All action on the part of Georal necessary for the authorization,
execution, delivery and performance of this Agreement and the consummation
of the transactions contemplated hereby, has been properly taken and
obtained by it and this Agreement constitutes a valid and legally binding
obligation of Georal enforceable in accordance with its terms, except as
the same may be limited by bankruptcy, insolvency, reorganization,
moratorium, or other laws affecting generally the enforcement of creditors'
rights and by general principles of equity.

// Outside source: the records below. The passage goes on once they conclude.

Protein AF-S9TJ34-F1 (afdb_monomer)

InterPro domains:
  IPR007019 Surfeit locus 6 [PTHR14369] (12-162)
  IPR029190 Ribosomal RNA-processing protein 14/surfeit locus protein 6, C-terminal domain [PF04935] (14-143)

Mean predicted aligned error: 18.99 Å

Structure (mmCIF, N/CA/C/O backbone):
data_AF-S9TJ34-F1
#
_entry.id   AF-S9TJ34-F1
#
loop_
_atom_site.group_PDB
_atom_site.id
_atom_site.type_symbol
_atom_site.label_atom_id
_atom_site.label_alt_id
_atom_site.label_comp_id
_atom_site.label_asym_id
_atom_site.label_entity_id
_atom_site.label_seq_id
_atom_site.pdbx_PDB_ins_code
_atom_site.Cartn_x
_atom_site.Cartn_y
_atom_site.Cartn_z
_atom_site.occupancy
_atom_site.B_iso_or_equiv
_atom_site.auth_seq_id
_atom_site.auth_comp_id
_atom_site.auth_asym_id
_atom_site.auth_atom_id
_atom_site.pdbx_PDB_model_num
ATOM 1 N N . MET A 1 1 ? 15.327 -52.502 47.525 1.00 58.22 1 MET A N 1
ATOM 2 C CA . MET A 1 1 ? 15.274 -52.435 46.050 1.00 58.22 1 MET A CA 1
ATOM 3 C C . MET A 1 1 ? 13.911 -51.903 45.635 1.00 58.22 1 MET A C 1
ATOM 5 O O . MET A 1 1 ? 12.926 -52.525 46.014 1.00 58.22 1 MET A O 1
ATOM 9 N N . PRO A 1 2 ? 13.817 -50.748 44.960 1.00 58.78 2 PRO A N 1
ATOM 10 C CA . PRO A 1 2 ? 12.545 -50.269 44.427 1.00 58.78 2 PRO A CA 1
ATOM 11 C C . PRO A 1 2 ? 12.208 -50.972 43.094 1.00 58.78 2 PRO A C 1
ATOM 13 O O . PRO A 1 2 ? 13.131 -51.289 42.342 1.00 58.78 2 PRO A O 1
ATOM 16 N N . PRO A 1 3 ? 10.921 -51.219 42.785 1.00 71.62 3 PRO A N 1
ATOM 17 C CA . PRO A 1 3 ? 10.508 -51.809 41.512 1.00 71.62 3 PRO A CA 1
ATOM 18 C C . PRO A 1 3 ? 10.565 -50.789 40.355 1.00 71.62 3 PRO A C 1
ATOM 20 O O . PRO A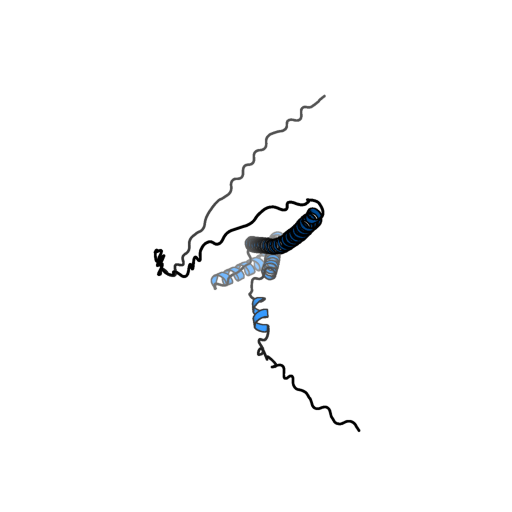 1 3 ? 10.462 -49.579 40.606 1.00 71.62 3 PRO A O 1
ATOM 23 N N . PRO A 1 4 ? 10.698 -51.250 39.094 1.00 63.78 4 PRO A N 1
ATOM 24 C CA . PRO A 1 4 ? 10.711 -50.381 37.922 1.00 63.78 4 PRO A CA 1
ATOM 25 C C . PRO A 1 4 ? 9.332 -49.745 37.710 1.00 63.78 4 PRO A C 1
ATOM 27 O O . PRO A 1 4 ? 8.290 -50.396 37.805 1.00 63.78 4 PRO A O 1
ATOM 30 N N . ARG A 1 5 ? 9.332 -48.433 37.466 1.00 59.91 5 ARG A N 1
ATOM 31 C CA . ARG A 1 5 ? 8.135 -47.641 37.177 1.00 59.91 5 ARG A CA 1
ATOM 32 C C . ARG A 1 5 ? 7.884 -47.625 35.674 1.00 59.91 5 ARG A C 1
ATOM 34 O O . ARG A 1 5 ? 8.140 -46.618 35.027 1.00 59.91 5 ARG A O 1
ATOM 41 N N . ASP A 1 6 ? 7.318 -48.704 35.154 1.00 65.81 6 ASP A N 1
ATOM 42 C CA . ASP A 1 6 ? 6.736 -48.701 33.813 1.00 65.81 6 ASP A CA 1
ATOM 43 C C . ASP A 1 6 ? 5.289 -48.209 33.904 1.00 65.81 6 ASP A C 1
ATOM 45 O O . ASP A 1 6 ? 4.341 -48.969 34.110 1.00 65.81 6 ASP A O 1
ATOM 49 N N . ARG A 1 7 ? 5.121 -46.889 33.810 1.00 55.25 7 ARG A N 1
ATOM 50 C CA . ARG A 1 7 ? 3.841 -46.256 33.484 1.00 55.25 7 ARG A CA 1
ATOM 51 C C . ARG A 1 7 ? 4.095 -45.048 32.597 1.00 55.25 7 ARG A C 1
ATOM 53 O O . ARG A 1 7 ? 4.099 -43.918 33.075 1.00 55.25 7 ARG A O 1
ATOM 60 N N . ASP A 1 8 ? 4.164 -45.317 31.303 1.00 66.12 8 ASP A N 1
ATOM 61 C CA . ASP A 1 8 ? 3.701 -44.380 30.287 1.00 66.12 8 ASP A CA 1
ATOM 62 C C . ASP A 1 8 ? 2.240 -44.716 29.950 1.00 66.12 8 ASP A C 1
ATOM 64 O O . ASP A 1 8 ? 1.980 -45.731 29.303 1.00 66.12 8 ASP A O 1
ATOM 68 N N . PRO A 1 9 ? 1.251 -43.901 30.371 1.00 62.03 9 PRO A N 1
ATOM 69 C CA . PRO A 1 9 ? -0.068 -43.990 29.773 1.00 62.03 9 PRO A CA 1
ATOM 70 C C . PRO A 1 9 ? -0.627 -42.597 29.511 1.00 62.03 9 PRO A C 1
ATOM 72 O O . PRO A 1 9 ? -1.673 -42.242 30.034 1.00 62.03 9 PRO A O 1
ATOM 75 N N . LEU A 1 10 ? 0.060 -41.803 28.696 1.00 55.00 10 LEU A N 1
ATOM 76 C CA . LEU A 1 10 ? -0.584 -40.750 27.919 1.00 55.00 10 LEU A CA 1
ATOM 77 C C . LEU A 1 10 ? 0.082 -40.725 26.551 1.00 55.00 10 LEU A C 1
ATOM 79 O O . LEU A 1 10 ? 0.878 -39.843 26.240 1.00 55.00 10 LEU A O 1
ATOM 83 N N . GLY A 1 11 ? -0.267 -41.726 25.738 1.00 55.28 11 GLY A N 1
ATOM 84 C CA . GLY A 1 11 ? -0.166 -41.627 24.292 1.00 55.28 11 GLY A CA 1
ATOM 85 C C . GLY A 1 11 ? -1.011 -40.444 23.844 1.00 55.28 11 GLY A C 1
ATOM 86 O O . GLY A 1 11 ? -2.188 -40.586 23.513 1.00 55.28 11 GLY A O 1
ATOM 87 N N . THR A 1 12 ? -0.420 -39.252 23.883 1.00 64.38 12 THR A N 1
ATOM 88 C CA . THR A 1 12 ? -0.892 -38.147 23.073 1.00 64.38 12 THR A CA 1
ATOM 89 C C . THR A 1 12 ? -0.875 -38.683 21.647 1.00 64.38 12 THR A C 1
ATOM 91 O O . THR A 1 12 ? 0.151 -39.215 21.211 1.00 64.38 12 THR A O 1
ATOM 94 N N . PRO A 1 13 ? -2.001 -38.647 20.917 1.00 58.50 13 PRO A N 1
ATOM 95 C CA . PRO A 1 13 ? -1.946 -38.939 19.503 1.00 58.50 13 PRO A CA 1
ATOM 96 C C . PRO A 1 13 ? -0.928 -37.960 18.935 1.00 58.50 13 PRO A C 1
ATOM 98 O O . PRO A 1 13 ? -1.144 -36.745 18.960 1.00 58.50 13 PRO A O 1
ATOM 101 N N . HIS A 1 14 ? 0.209 -38.488 18.485 1.00 51.81 14 HIS A N 1
ATOM 102 C CA . HIS A 1 14 ? 1.103 -37.770 17.606 1.00 51.81 14 HIS A CA 1
ATOM 103 C C . HIS A 1 14 ? 0.274 -37.550 16.347 1.00 51.81 14 HIS A C 1
ATOM 105 O O . HIS A 1 14 ? 0.244 -38.382 15.443 1.00 51.81 14 HIS A O 1
ATOM 111 N N . LEU A 1 15 ? -0.495 -36.459 16.352 1.00 56.75 15 LEU A N 1
ATOM 112 C CA . LEU A 1 15 ? -1.083 -35.848 15.183 1.00 56.75 15 LEU A CA 1
ATOM 113 C C . LEU A 1 15 ? 0.113 -35.455 14.322 1.00 56.75 15 LEU A C 1
ATOM 115 O O . LEU A 1 15 ? 0.547 -34.305 14.313 1.00 56.75 15 LEU A O 1
ATOM 119 N N . SER A 1 16 ? 0.663 -36.440 13.615 1.00 52.84 16 SER A N 1
ATOM 120 C CA . SER A 1 16 ? 1.336 -36.244 12.353 1.00 52.84 16 SER A CA 1
ATOM 121 C C . SER A 1 16 ? 0.279 -35.639 11.437 1.00 52.84 16 SER A C 1
ATOM 123 O O . SER A 1 16 ? -0.348 -36.298 10.612 1.00 52.84 16 SER A O 1
ATOM 125 N N . PHE A 1 17 ? 0.047 -34.334 11.618 1.00 55.84 17 PHE A N 1
ATOM 126 C CA . PHE A 1 17 ? -0.206 -33.456 10.498 1.00 55.84 17 PHE A CA 1
ATOM 127 C C . PHE A 1 17 ? 0.912 -33.804 9.536 1.00 55.84 17 PHE A C 1
ATOM 129 O O . PHE A 1 17 ? 2.062 -33.444 9.786 1.00 55.84 17 PHE A O 1
ATOM 136 N N . GLY A 1 18 ? 0.578 -34.658 8.562 1.00 51.09 18 GLY A N 1
ATOM 137 C CA . GLY A 1 18 ? 1.528 -35.185 7.600 1.00 51.09 18 GLY A CA 1
ATOM 138 C C . GLY A 1 18 ? 2.357 -34.044 7.056 1.00 51.09 18 GLY A C 1
ATOM 139 O O . GLY A 1 18 ? 1.879 -32.914 7.083 1.00 51.09 18 GLY A O 1
ATOM 140 N N . ASP A 1 19 ? 3.57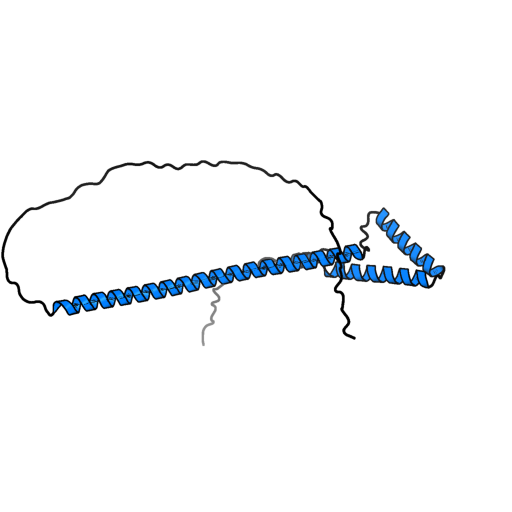4 -34.350 6.618 1.00 48.41 19 ASP A N 1
ATOM 141 C CA . ASP A 1 19 ? 4.534 -33.446 5.991 1.00 48.41 19 ASP A CA 1
ATOM 142 C C . ASP A 1 19 ? 3.888 -32.501 4.959 1.00 48.41 19 ASP A C 1
ATOM 144 O O . ASP A 1 19 ? 4.073 -32.604 3.745 1.00 48.41 19 ASP A O 1
ATOM 148 N N . PHE A 1 20 ? 3.165 -31.494 5.441 1.00 50.69 20 PHE A N 1
ATOM 149 C CA . PHE A 1 20 ? 2.835 -30.271 4.756 1.00 50.69 20 PHE A CA 1
ATOM 150 C C . PHE A 1 20 ? 4.138 -29.511 4.798 1.00 50.69 20 PHE A C 1
ATOM 152 O O . PHE A 1 20 ? 4.323 -28.569 5.570 1.00 50.69 20 PHE A O 1
ATOM 159 N N . THR A 1 21 ? 5.085 -30.000 4.003 1.00 52.34 21 THR A N 1
ATOM 160 C CA . THR A 1 21 ? 6.308 -29.293 3.712 1.00 52.34 21 THR A CA 1
ATOM 161 C C . THR A 1 21 ? 5.880 -27.877 3.361 1.00 52.34 21 THR A C 1
ATOM 163 O O . THR A 1 21 ? 5.173 -27.602 2.388 1.00 52.34 21 THR A O 1
ATOM 166 N N . PHE A 1 22 ? 6.276 -26.950 4.227 1.00 48.81 22 PHE A N 1
ATOM 167 C CA . PHE A 1 22 ? 5.963 -25.527 4.143 1.00 48.81 22 PHE A CA 1
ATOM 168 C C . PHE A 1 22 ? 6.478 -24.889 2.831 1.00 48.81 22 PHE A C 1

There is no action, suit, proceeding, or investigation pending or, to the
knowledge of Georal, threatened against Georal which in any way relates to
the validity of this Agreement or the right of Georal to enter into, to
consummate this Agreement and the transactions contemplated hereby.
The authorization, execution, delivery and performance of this Agreement
and the consummation of the transactions contemplated hereby will not
result in any violation or be in conflict with or constitute, with or
without the passage of time or giving of notice, a default under Georal's
certificate of incorporation or by-laws or any instrument, judgment, order,
writ, decree or agreement to which Georal is a party or by which Georal is
bound.
No consent, approval, order, authorization, registration, qualification,
license, permit, designation or declaration of, or other filing with or
notification to, any foreign and/or domestic federal, state or local
governmental authority or agency or any third party is required in
connection with the authorization, execution, delivery and performance of
this Agreement or the sale and distribution of the Products as contemplated
hereby.
Georal Maintains no other Patents other than those transferred pursuant to this
agreement for the design of security doors that compete with or replace the
Patented Products by use of superior technology.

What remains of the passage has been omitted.